The number of Airbnb listings have dropped by 90 percent because of Toronto’s newly implemented short-term rental registration system.
As of September 10, 2020, it is illegal to have an Airbnb space not within your principal residence. This includes high-rise condominiums purchased by investors or speculators that have been so troublesome to some communities.
The City of Toronto defines a short-term rental as “all or part of a dwelling unit rented out for less than 28 consecutive days in exchange for payment. This includes bed and breakfasts (B&Bs) but excludes hotels and motels. It also excludes other accommodations where there is no payment.”
Operators of short-term rentals, and short-term rental companies which facilitate rental of these properties, much be registered with the City of Toronto.
Regulations were approved by Toronto Council in January 2018, then appealed to the Local Planning Appeals Tribunal (LPAT).

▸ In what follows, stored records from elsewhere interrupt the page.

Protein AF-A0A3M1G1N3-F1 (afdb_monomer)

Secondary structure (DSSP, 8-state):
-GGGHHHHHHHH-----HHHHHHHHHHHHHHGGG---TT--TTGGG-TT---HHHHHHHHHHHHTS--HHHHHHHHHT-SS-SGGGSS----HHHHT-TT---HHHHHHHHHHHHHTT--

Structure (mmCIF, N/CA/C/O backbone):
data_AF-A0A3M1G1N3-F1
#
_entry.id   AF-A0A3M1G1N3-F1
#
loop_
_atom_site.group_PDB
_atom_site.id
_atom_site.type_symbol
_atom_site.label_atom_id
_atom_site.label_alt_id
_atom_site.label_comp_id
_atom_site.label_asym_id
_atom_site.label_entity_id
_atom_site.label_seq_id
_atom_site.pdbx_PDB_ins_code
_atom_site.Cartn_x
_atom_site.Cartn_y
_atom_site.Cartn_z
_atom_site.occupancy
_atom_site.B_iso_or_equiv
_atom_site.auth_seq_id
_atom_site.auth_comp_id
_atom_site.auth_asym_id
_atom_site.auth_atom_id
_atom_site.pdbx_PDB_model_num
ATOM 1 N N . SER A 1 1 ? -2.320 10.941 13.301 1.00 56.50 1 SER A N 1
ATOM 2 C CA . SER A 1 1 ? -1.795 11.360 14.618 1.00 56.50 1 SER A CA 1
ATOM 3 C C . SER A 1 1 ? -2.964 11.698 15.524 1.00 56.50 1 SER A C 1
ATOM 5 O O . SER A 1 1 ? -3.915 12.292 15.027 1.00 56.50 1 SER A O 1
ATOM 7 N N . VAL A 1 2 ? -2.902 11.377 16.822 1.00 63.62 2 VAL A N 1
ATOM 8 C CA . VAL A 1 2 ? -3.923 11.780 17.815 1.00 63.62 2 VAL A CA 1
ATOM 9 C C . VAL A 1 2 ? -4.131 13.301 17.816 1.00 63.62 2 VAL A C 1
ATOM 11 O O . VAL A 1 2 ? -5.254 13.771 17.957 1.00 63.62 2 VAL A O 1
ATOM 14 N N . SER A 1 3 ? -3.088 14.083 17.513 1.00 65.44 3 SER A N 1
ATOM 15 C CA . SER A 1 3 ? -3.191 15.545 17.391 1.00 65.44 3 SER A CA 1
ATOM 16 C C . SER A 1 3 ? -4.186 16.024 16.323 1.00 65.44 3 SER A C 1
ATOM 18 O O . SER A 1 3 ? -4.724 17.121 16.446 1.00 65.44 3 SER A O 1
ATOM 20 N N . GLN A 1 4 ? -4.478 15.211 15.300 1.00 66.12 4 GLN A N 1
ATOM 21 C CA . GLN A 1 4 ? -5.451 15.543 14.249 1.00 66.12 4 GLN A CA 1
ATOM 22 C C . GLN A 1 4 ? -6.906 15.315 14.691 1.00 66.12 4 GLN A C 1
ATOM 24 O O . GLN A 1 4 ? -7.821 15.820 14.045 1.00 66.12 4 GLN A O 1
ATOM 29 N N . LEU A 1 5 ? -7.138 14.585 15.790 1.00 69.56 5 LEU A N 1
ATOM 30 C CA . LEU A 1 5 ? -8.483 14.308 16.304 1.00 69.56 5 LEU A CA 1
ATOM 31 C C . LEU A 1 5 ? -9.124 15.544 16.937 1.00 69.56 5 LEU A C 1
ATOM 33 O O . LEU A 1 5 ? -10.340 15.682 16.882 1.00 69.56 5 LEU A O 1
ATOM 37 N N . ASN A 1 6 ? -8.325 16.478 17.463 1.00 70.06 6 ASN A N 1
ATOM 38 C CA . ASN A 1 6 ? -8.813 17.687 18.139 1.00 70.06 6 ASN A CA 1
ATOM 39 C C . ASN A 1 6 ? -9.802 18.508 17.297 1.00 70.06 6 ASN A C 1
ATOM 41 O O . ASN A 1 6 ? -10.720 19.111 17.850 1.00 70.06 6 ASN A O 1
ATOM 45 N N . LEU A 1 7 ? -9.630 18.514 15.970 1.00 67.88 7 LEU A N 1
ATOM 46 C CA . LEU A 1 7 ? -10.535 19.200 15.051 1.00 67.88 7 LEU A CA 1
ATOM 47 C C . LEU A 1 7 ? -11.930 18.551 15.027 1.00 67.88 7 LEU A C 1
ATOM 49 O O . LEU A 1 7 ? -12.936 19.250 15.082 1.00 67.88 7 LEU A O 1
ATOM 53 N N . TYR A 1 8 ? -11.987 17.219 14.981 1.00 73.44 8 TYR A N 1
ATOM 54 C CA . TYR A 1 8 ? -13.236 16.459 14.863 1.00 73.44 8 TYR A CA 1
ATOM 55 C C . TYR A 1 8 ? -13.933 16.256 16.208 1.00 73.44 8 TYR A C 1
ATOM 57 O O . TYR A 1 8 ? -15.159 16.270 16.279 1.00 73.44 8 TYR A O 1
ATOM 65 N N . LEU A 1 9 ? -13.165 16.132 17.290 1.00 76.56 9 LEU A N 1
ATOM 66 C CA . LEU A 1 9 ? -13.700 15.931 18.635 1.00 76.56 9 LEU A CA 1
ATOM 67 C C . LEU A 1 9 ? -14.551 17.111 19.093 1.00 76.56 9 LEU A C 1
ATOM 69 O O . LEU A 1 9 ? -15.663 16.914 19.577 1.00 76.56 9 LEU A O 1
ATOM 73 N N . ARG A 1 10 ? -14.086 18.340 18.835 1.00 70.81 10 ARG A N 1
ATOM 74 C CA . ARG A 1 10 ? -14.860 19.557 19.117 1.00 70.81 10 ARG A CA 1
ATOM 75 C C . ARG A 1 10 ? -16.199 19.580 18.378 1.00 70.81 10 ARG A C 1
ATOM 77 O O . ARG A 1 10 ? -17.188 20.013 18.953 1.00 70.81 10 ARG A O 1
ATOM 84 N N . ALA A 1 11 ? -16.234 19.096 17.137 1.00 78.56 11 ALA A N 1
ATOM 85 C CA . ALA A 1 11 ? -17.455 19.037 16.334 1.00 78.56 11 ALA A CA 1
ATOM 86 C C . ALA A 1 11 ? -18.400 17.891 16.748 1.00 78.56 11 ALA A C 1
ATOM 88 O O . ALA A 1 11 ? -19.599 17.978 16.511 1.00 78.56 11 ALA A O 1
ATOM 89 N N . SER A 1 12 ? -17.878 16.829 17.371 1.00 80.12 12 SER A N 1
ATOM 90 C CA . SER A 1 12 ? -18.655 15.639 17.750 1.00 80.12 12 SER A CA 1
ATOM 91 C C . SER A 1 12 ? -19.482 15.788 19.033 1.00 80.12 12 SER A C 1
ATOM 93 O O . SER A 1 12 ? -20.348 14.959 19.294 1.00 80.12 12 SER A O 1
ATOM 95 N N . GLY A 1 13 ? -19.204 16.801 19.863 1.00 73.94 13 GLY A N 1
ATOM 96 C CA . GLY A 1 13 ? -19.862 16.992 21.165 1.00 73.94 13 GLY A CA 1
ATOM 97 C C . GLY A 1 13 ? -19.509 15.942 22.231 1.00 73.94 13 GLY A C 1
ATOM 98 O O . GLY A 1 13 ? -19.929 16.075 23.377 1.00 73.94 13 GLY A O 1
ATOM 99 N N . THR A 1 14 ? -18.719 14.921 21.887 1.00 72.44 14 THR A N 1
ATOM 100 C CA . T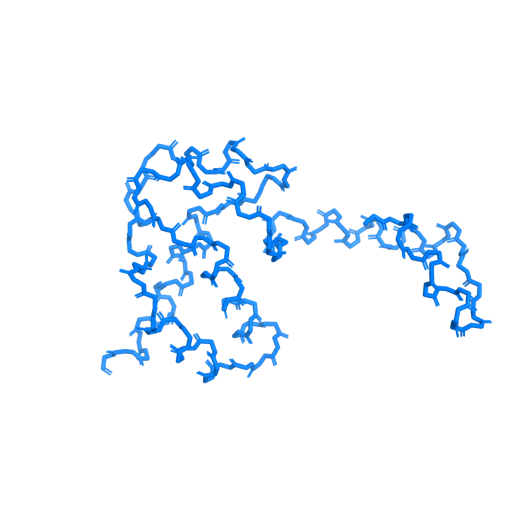HR A 1 14 ? -18.259 13.868 22.800 1.00 72.44 14 THR A CA 1
ATOM 101 C C . THR A 1 14 ? -16.837 14.133 23.290 1.00 72.44 14 THR A C 1
ATOM 103 O O . THR A 1 14 ? -15.973 14.558 22.521 1.00 72.44 14 THR A O 1
ATOM 106 N N . GLY A 1 15 ? -16.583 13.867 24.574 1.00 75.50 15 GLY A N 1
ATOM 107 C CA . GLY A 1 15 ? -15.243 13.948 25.154 1.00 75.50 15 GLY A CA 1
ATOM 108 C C . GLY A 1 15 ? -14.325 12.840 24.632 1.00 75.50 15 GLY A C 1
ATOM 109 O O . GLY A 1 15 ? -14.777 11.731 24.373 1.00 75.50 15 GLY A O 1
ATOM 110 N N . PHE A 1 16 ? -13.036 13.147 24.499 1.00 81.44 16 PHE A N 1
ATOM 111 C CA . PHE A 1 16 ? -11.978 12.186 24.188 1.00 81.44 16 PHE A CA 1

A final ruling in support of the City’s regulations was made in August 2019.
Toronto’s short-term rental regulations
- Short-term rentals, less than 28 consecutive days, permitted in the principal residence of an owner or tenant. Only one principal residence is allowed for each owner or tenant. A principal residence is where you reside and the address used for bills, identification, taxes or insurance.

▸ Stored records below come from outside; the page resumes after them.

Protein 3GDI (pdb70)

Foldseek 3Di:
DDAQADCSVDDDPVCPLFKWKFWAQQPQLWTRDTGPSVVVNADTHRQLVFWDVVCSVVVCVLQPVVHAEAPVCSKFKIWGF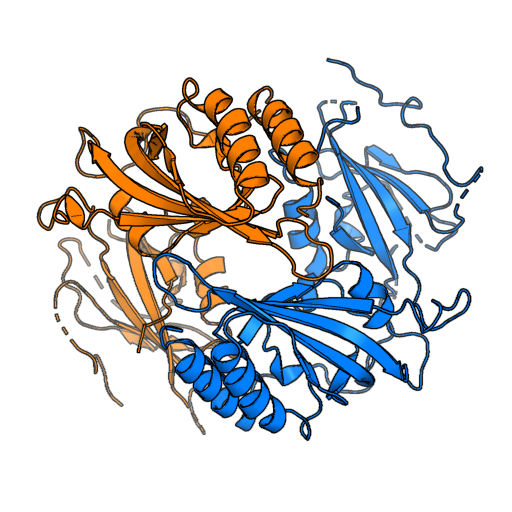PDDVTDTFIWIKHWHWHHSNITIMIMIGTDAQCLDVVHDPLVPLKWKWKDFLLQQTQFTDPSVCNQAQDTGVVRGRHHPLQQWDPVCNVVVLVVLVVALVVVFDKDWDDWTWGAGQQRFTFTWIKIKGFDADPVQQFTGMIMIMIRGNGGGPDRGRNDHYPDPPDDDCPPVSNVSSVVRSVVRRDRSD/DDAQDVHPQKWKFKAFPVAATDDTDDHDPPFDTHHQCVQWDPLCSVVVCVCAPVVNADVVQPWFWTWGHTNDTFIWTWGWHFDDVDTTIIIIIIHTAAACLDPVHDPQQPLKWKWKDFLLQQTQFTDPSCCNQFQD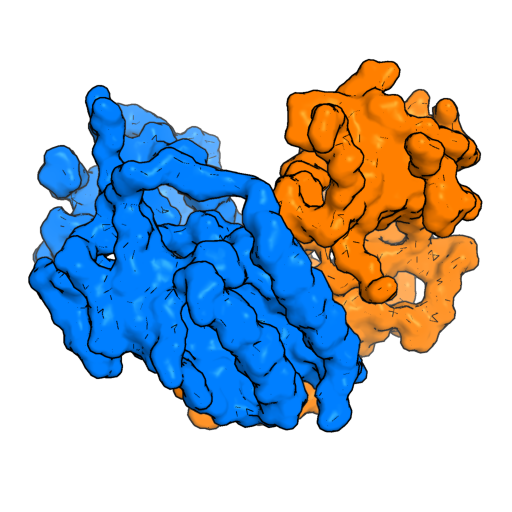TGVVRGRHHNLVFWDPVCSVVVLVVLLVQLVCLFPKDWDDWTWGAGAQGDTFIWTKIKGFDADPPQQATGMIMIMIGGNGGGPPRGRNDHYPDDDPVSNVSSVSSSVSRVDGDD

Solvent-accessible surface area: 25681 Å² total; per-residue (Å²): 126,70,56,77,14,171,134,131,18,100,61,119,66,62,114,78,80,41,32,12,16,0,2,8,5,54,137,61,20,104,12,69,47,56,24,120,51,33,84,84,25,76,117,110,26,85,6,18,109,43,6,10,107,160,0,39,79,18,8,96,39,89,9,34,66,91,25,7,22,66,98,142,146,49,10,5,6,0,27,5,4,86,50,110,205,79,209,72,36,8,0,69,0,13,3,51,33,6,82,54,106,98,0,2,11,0,47,0,58,56,15,71,3,1,8,50,77,122,135,50,63,74,125,147,25,24,0,22,4,15,1,41,18,48,1,13,4,39,34,15,41,58,107,1,1,25,2,0,2,25,2,20,44,48,3,59,82,19,8,5,0,12,9,6,38,77,70,13,50,78,47,1,37,48,0,0,104,97,2,30,139,36,36,23,134,45,41,117,62,55,70,4,83,6,30,0,65,10,31,50,66,0,23,1,32,4,16,11,2,8,10,19,24,40,69,52,92,59,7,31,7,0,6,0,73,6,70,1,118,81,18,16,172,69,65,58,0,37,42,74,44,141,82,106,152,94,141,60,80,30,108,69,7,76,111,25,25,101,69,0,29,191,43,1,29,104,61,10,167,220,101,55,39,77,83,91,102,41,74,44,4,6,11,10,6,48,123,64,13,29,102,47,53,50,84,102,113,57,106,50,122,162,40,101,8,34,107,85,4,7,86,158,0,38,76,18,10,93,41,94,9,36,46,76,45,7,82,144,95,78,116,24,6,12,0,25,15,37,55,89,100,101,56,4,12,62,2,3,8,80,39,58,99,162,111,75,67,12,1,35,1,35,3,57,39,12,64,1,1,24,44,90,83,125,48,70,69,133,148,29,28,0,21,5,18,0,36,29,38,0,17,2,42,31,12,41,56,103,0,0,22,1,1,1,16,3,18,47,45,2,62,71,27,14,5,0,68,15,5,52,75,67,8,42,82,52,1,41,59,3,0,103,87,1,13,143,21,34,22,126,45,30,123,52,63,60,3,78,8,71,0,76,3,27,40,73,0,24,0,45,2,23,10,5,9,9,21,24,35,68,48,71,79,6,28,9,0,7,0,74,5,36,0,138,78,18,16,173,69,94,56,0,34,35,89,34,127,91,129,155,141,61,22,34,105,18,14,42,88,0,28,178,34,3,87,114,69,22,143

GO terms:
  GO:0048471 perinuclear region of cytoplasm (C, IDA)
  GO:0005634 nucleus (C, IDA)
  GO:0005737 cytoplasm (C, IDA)
  GO:0000976 transcription cis-regulatory region binding (F, IDA)
  GO:0000978 RNA polymerase II cis-regulatory region sequence-specific DNA binding (F, IDA)
  GO:0003713 transcription coactivator activity (F, IDA)
  GO:0042754 negative regulation of circadian rhythm (P, IDA)
  GO:0045892 negative regulation of DNA-templated transcription (P, IDA)
  GO:0036002 pre-mRNA binding (F, IDA)
  GO:0031397 negative regulation of protein ubiquitination (P, IDA)
  GO:0032922 circadian regulation of gene expression (P, IDA)
  GO:0060567 negative regulation of termination of DNA-templated transcription (P, IDA)
  GO:0007623 circadian rhythm (P, IEP)
  GO:0002931 response to ischemia (P, IMP)
  GO:0042752 regulation of circadian rhythm (P, IMP)
  GO:0019229 regulation of vasoconstriction (P, IMP)
  GO:0019249 lactate biosynthetic process (P, IMP)
  GO:0032922 circadian regulation of gene expression (P, IMP)
  GO:0050872 white fat cell differentiation (P, IMP)
  GO:0051726 regulation of cell cycle (P, IMP)

B-factor: mean 66.13, std 23.16, range [28.27, 189.88]

Nearest PDB structures (foldseek):
  3gdi-assembly1_A  TM=1.004E+00  e=1.699E-61  Mus mu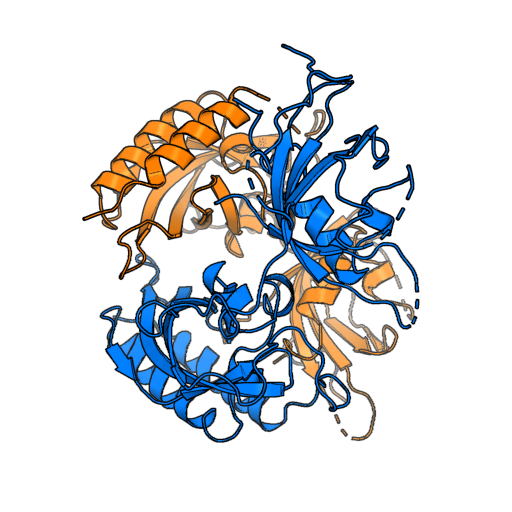sculus
  3gdi-assembly1_B  TM=9.355E-01  e=2.627E-45  Mus musculus
  4dj2-assembly2_B  TM=8.780E-01  e=1.702E-39  Mus musculus
  4dj2-assembly1_A  TM=8.784E-01  e=2.503E-38  Mus musculus
  4dj2-assembly1_C  TM=9.240E-01  e=6.689E-37  Mus musculus

Sequence (519 aa):
GSSYSMEQVEGITSENADMFAVAVSLVSGKILYISNQVASIFSDAKFVEFLAPHDVSVFHSYTTPYKLPPWSEKSFFCRVSVGKEIRYQPFRMTPYLVKVQLCCLLLAERVHSGYEAPRIPPEKRIFTTTHTPNCLFQAVDERAVPLLGYLPQDLIETPVLVQLHPSDRPLMLAIHKKILQAGGQPFDYSPIRFRTRNGEYITLDTSWSSFINPWSRKISFIIGRHKVRVGPLNEDVFAAPPCPEEKTPHPSVQELTEQIHRLLMQPVPITSEYIVADMFAVAVSLVSGKILYISNQVASIDAKFVEFLAPHDVSVFHSYTTPYKLPMEEKSFFCRVSVGRYQPFRMTPYLVKESQLCCLLLAERVHSGYEAPRIPPEKRIFTTTHTPNCLFQAVDERAVPLLGYLPQDLIETPVLVQLHPSDRPLMLAIHKKILQAGGQPFDYSPIRFRTRNGEYITLDTSWSSFINPWSRKISFIIGRHKVRVGPLNEDVFAAPPCPEPSVQELTEQIHRLLMQPVP

Secondary structure (DSSP, 8-state):
--B--TTTT---S---TTEEEEEE-TTT-BEEEE-TTTTTT---SBGGGGB-TTTHHHHHHHT-TTSS-B-----EEEEE--------EEEEEEEEEEE--EEEEEEEEE---TTSSSPPPGGG-EEEEEE-TT-BEEEE-TTHHHHHS--HHHHTTSBHHHHB-TTSHHHHHHHHHHHHHTTT--EEEEEEEEE-TTS-EEEEEEEEEEEE-TTT--EEEEEEEEEEEE--SSS-TTSPPSS----S--HHHHHHHHHHHHHTTS---/--SS-------EEEEESSS-EEEE----SS-----GGGTB-GGGHHHHHHHTSTTT-------EEEEEE---EEEEEEEEEEE-----EEEEE--BPPPTTSTT---GGG-EEEEEE-TTSBEEEE-TTHHHHHS--HHHHTTSBTGGGB-TTTTTHHHHHHHHHHHHTT--EEEEEEEEE-TTS-EEEEEEEEEEEE-TTT--EEEEEEEEEEEE--SSS-TTSPPSS---HHHHHHHHHHHHTTS---

Organism: Mus musculus (NCBI:txid10090)

InterPro domains:
  IPR000014 PAS domain [PS50112] (344-387)
  IPR000014 PAS domain [SM00091] (179-246)
  IPR000014 PAS domain [SM00091] (319-385)
  IPR000014 PAS domain [cd00130] (330-432)
  IPR013655 PAS fold 3 [PF08447] (344-428)
  IPR022728 Period circadian-like, C-terminal [PF12114] (1040-1210)
  IPR035965 PAS domain superfamily [SSF55785] (332-430)
  IPR048814 Period circadian protein homolog 1-3, PAS-A domain [PF21353] (189-313)
  IPR050760 Period circadian regulator [PTHR11269] (18-1247)
  IPR057310 Period circadian protein homolog PER 1-3, bHLH-like domain [PF23170] (102-160)

Radius of gyration: 24.11 Å; Cα contacts (8 Å, |Δi|>4): 1087; chains: 2; bounding box: 59×56×64 Å

Structure (mmCIF, N/CA/C/O backbone):
data_3GDI
#
_entry.id   3GDI
#
_cell.length_a   69.670
_cell.length_b   63.380
_cell.length_c   72.510
_cell.angle_alpha   90.000
_cell.angle_beta   102.250
_cell.angle_gamma   90.000
#
_symmetry.space_group_name_H-M   'P 1 21 1'
#
loop_
_entity.id
_entity.type
_entity.pdbx_description
1 polymer 'Period circadian protein homolog 2'
2 water water
#
loop_
_atom_site.group_PDB
_atom_site.id
_atom_site.type_symbol
_atom_site.label_atom_id
_atom_site.label_alt_id
_atom_site.label_comp_id
_atom_site.label_asym_id
_atom_site.label_entity_id
_atom_site.label_seq_id
_atom_site.pdbx_PDB_ins_code
_atom_site.Cartn_x
_atom_site.Cartn_y
_atom_site.Cartn_z
_atom_site.occupancy
_atom_site.B_iso_or_equiv
_atom_site.auth_seq_id
_atom_site.auth_comp_id
_atom_site.auth_asym_id
_atom_site.auth_atom_id
_atom_site.pdbx_PDB_model_num
ATOM 1 N N . GLY A 1 4 ? -8.418 2.384 37.038 1.00 133.36 168 GLY A N 1
ATOM 2 C CA . GLY A 1 4 ? -8.517 3.545 37.965 1.00 133.74 168 GLY A CA 1
ATOM 3 C C . GLY A 1 4 ? -8.657 3.112 39.411 1.00 134.05 168 GLY A C 1
ATOM 4 O O . GLY A 1 4 ? -9.709 3.294 40.023 1.00 133.98 168 GLY A O 1
ATOM 5 N N . SER A 1 5 ? -7.590 2.537 39.959 1.00 134.42 169 SER A N 1
ATOM 6 C CA . SER A 1 5 ? -7.587 2.068 41.340 1.00 134.44 169 SER A CA 1
ATOM 7 C C . SER A 1 5 ? -6.153 1.855 41.819 1.00 134.88 169 SER A C 1
ATOM 8 O O . SER A 1 5 ? -5.355 1.206 41.142 1.00 135.10 169 SER A O 1
ATOM 11 N N . SER A 1 6 ? -5.831 2.406 42.985 1.00 135.10 170 SER A N 1
ATOM 12 C CA . SER A 1 6 ? -4.492 2.273 43.549 1.00 135.43 170 SER A CA 1
ATOM 13 C C . SER A 1 6 ? -4.530 1.513 44.870 1.00 135.56 170 SER A C 1
ATOM 14 O O . SER A 1 6 ? -5.019 2.025 45.877 1.00 135.50 170 SER A O 1
ATOM 17 N N . TYR A 1 7 ? -4.007 0.291 44.858 1.00 135.83 171 TYR A N 1
ATOM 18 C CA . TYR A 1 7 ? -3.982 -0.548 46.051 1.00 136.07 171 TYR A CA 1
ATOM 19 C C . TYR A 1 7 ? -3.009 0.024 47.079 1.00 136.24 171 TYR A C 1
ATOM 20 O O . TYR A 1 7 ? -3.420 0.606 48.083 1.00 136.31 171 TYR A O 1
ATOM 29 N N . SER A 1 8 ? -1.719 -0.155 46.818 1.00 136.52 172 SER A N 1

- For a principal residence, up to three bedrooms can be rented for an unlimited number of nights or the entire home for a maximum of 180 nights per year.
- Individuals offering short-term rentals are required to sign up with the City of Toronto’s short-term rental registry as of September 10, 2020. There is an annual fee of $50. Each registered property will receive a registration number that must appear on short-term rental ads for the property. The City will not grant a license to properties in a building where short-term rentals are prohibited.
- The short-term rental registry will include name, address, emergency contact, building type and other information pertaining to the short-term rental property. There is a requirement to update the registry with the number of nights per year the unit is rented for short-term stays.
- Short-term rental platforms such as Airbnb, Booking.com and Expedia will require a license from the City of Toronto. There is an annual fee of $5,000 plus a $1 fee per night booked on that platform.
- A 4 percent Municipal Accommodation Tax (”MAT”), payable quarterly starting January 1, 2021, to be collected by operators and remitted to the City.
Violators can be convicted of an offence and fined up to up to $10,000/day for each day the offence continues to a maximum of $100,000.